テレワーク時に発生する経費、どの範囲までなら認められる?
業務上発生する通信費や光熱費、事務用品代やパソコン代などの費用は、ほとんどが経費として認められています。
しかし、ここ最近はテレワークの普及により、従業員の自宅など、オフィス以外の場所でこれらの費用が発生することも多いでしょう。
家のインターネット回線を仕事に使用するなど、私的な空間でも業務が行われると、経費として認められる範囲がわかりづらいものです。
判断に迷わないためにも、テレワーク時における経費の範囲や会計処理の仕方などを確認しましょう。
しかし、ここ最近はテレワークの普及により、従業員の自宅など、オフィス以外の場所でこれらの費用が発生することも多いでしょう。

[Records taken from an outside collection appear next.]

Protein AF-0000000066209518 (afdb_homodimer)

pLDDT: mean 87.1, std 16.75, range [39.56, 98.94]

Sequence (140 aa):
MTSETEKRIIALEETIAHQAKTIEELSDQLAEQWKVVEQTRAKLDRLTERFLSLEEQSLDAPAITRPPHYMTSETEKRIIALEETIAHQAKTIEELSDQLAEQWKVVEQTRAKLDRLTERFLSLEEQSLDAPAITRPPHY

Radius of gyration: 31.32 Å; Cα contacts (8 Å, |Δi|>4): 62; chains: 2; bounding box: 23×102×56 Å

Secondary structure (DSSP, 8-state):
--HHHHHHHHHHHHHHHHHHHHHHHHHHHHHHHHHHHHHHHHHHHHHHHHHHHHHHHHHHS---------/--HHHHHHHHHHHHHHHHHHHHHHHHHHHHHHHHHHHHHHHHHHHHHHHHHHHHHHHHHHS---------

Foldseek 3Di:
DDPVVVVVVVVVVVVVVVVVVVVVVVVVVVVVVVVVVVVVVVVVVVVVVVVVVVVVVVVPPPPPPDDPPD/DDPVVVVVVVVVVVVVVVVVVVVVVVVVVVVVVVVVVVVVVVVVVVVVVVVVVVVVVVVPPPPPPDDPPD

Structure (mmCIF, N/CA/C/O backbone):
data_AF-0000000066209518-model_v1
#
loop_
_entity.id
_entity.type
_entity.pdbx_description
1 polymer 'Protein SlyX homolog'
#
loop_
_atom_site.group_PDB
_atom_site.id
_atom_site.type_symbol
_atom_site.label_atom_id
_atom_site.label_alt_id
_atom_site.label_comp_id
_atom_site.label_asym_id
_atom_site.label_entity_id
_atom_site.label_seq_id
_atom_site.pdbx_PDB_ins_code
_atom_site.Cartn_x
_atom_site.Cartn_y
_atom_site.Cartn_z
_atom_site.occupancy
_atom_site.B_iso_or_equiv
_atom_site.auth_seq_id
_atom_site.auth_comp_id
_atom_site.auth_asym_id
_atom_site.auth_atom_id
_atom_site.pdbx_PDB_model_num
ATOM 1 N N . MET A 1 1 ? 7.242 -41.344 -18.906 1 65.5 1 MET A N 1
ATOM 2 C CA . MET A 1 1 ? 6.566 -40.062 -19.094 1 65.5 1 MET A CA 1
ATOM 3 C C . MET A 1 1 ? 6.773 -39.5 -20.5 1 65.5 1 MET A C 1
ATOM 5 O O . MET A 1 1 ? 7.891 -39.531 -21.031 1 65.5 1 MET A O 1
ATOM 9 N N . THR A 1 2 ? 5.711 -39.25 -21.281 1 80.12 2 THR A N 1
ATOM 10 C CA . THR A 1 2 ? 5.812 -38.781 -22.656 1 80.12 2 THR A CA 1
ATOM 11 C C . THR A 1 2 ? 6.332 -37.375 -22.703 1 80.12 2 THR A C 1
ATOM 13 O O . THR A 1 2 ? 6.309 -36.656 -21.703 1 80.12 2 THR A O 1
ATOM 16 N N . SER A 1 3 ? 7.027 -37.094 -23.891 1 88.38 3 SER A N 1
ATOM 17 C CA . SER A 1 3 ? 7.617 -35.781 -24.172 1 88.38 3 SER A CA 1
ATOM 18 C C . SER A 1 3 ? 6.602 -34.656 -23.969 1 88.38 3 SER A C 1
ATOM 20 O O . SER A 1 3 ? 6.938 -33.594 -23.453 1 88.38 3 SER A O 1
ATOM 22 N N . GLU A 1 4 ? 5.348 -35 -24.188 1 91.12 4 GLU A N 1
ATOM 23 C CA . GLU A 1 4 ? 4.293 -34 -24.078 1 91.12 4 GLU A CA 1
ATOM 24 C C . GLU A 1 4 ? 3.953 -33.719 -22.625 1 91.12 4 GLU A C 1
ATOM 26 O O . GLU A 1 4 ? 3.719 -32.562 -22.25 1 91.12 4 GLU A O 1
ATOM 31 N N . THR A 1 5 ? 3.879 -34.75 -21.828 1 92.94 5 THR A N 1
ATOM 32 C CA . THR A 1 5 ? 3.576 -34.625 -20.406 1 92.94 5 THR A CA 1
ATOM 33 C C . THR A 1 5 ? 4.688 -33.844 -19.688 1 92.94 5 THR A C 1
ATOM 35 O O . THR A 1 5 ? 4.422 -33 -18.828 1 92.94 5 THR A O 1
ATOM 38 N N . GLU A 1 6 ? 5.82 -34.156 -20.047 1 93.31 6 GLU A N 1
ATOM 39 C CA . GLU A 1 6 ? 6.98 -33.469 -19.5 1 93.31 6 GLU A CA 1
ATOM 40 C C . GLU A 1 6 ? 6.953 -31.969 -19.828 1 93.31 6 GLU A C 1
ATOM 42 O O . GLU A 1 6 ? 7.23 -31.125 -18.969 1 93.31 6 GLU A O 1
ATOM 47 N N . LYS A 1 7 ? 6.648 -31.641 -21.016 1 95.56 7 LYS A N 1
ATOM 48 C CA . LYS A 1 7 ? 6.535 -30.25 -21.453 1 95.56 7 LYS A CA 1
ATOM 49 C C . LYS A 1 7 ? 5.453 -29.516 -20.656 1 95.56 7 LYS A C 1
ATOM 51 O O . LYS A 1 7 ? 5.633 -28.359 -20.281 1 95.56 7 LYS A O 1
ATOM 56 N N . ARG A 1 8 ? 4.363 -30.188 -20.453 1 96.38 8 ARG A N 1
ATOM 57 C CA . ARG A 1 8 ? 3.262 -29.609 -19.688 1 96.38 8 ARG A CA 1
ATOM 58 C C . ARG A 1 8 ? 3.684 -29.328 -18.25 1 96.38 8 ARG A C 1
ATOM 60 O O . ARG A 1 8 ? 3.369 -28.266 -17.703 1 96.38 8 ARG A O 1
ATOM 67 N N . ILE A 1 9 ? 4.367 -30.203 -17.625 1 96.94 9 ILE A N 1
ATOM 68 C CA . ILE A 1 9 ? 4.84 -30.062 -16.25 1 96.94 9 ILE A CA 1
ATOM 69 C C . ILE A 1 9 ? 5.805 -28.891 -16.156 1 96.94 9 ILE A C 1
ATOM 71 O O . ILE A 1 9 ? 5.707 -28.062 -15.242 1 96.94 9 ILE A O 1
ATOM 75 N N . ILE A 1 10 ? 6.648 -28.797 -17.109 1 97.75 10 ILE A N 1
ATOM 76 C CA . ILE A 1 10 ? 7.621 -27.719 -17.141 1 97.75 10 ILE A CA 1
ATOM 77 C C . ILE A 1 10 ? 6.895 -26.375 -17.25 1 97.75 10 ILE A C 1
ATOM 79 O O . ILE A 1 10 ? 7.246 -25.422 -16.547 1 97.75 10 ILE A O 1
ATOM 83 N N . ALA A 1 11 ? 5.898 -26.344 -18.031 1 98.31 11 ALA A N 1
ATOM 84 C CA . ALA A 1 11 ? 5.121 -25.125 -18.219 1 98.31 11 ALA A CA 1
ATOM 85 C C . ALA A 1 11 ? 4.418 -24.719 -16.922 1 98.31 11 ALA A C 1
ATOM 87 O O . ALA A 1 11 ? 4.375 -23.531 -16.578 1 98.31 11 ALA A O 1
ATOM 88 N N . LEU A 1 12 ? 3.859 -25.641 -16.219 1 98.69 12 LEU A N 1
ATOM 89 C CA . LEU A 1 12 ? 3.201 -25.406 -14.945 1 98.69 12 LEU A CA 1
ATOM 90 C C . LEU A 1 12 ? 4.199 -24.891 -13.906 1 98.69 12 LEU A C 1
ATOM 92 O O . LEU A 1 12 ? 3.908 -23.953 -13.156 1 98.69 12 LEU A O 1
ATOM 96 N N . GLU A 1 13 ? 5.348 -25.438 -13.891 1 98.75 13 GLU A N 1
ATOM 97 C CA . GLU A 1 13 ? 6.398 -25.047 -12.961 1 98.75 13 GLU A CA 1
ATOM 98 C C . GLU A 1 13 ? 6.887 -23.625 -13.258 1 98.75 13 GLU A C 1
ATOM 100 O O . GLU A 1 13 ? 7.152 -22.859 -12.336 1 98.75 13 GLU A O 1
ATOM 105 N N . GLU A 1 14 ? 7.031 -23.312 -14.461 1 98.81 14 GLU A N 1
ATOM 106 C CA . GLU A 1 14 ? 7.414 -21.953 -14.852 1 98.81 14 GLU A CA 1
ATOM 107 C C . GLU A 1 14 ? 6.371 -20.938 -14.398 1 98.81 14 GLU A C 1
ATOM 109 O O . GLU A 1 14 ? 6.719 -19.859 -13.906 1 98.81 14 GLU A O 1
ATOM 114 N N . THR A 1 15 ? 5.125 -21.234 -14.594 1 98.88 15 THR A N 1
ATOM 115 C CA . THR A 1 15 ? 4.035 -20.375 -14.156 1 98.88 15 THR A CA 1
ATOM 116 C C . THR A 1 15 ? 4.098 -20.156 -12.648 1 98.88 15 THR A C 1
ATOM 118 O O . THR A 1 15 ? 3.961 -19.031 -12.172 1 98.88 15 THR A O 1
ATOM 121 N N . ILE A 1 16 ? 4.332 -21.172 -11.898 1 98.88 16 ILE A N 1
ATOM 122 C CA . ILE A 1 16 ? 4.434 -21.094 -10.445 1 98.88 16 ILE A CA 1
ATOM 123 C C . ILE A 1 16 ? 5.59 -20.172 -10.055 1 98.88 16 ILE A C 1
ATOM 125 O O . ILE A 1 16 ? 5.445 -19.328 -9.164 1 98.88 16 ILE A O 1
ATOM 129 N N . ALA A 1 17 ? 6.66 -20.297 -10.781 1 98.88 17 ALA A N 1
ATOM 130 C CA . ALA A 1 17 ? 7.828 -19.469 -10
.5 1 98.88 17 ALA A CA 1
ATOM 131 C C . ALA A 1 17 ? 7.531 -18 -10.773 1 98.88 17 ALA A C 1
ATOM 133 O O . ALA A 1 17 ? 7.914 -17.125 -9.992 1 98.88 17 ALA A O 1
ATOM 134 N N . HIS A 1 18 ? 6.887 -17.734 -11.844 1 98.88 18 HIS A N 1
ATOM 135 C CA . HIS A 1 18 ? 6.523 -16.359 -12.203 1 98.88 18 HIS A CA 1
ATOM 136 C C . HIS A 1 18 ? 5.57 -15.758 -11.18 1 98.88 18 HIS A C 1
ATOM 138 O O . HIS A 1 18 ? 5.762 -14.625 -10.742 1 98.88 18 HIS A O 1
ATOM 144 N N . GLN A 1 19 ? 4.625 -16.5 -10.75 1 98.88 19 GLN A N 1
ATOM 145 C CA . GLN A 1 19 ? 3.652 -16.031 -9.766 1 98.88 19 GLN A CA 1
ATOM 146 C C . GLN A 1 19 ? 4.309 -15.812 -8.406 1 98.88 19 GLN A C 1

家のインターネット回線を仕事に使用するなど、私的な空間でも業務が行われると、経費として認められる範囲がわかりづらいものです。
判断に迷わないためにも、テレワーク時における経費の範囲や会計処理の仕方などを確認しましょう。
テレワーク時の経費に対する考え方
新型コロナウイルスの感染拡大の影響でテレワークが普及したことにより、オフィス以外の場所で業務を行う労働者が増えています。
総務省が行った『令和2年通信利用動向調査』によると、テレワークを導入している企業は、前年比で倍以上に増加。
今後テレワークを導入する予定の企業を含めた割合は、全体の6割近くに達していることが分かりました。
では、オフィス以外の場所で発生する経費の取り扱いに関しては、どのように判断すればよいのでしょうか。
一般的に経費の対象となるのは、オフィスでも従業員の自宅でも、『事業を行うために使用した費用』であることに変わりはありません。
したがって、従業員が業務のために使用したものは、それが自宅で使用されたとしても、そのほとんどが経費として計上できると考えられます。
たとえば、文房具や事務用品などは、業務を遂行するうえで必要な物なのであれば、従業員が自宅で使用したとしても、もちろん全額を『消耗品費』の勘定科目で経費計上することが可能です。
従業員が自ら購入した場合は、領収書を提出してもらうことで後日清算ができます。
テレワーク用のパソコンやスキャナ、プリンターなどの代金も、会社が購入し、従業員に貸し、使用後に返却を受けるのであれば、そのまま代金を経費計上できます。
使用後に従業員のものになってしまう場合には、従業員のパソコン等を買ってあげたことになってしまい、給与として処理することになるので注意が必要です。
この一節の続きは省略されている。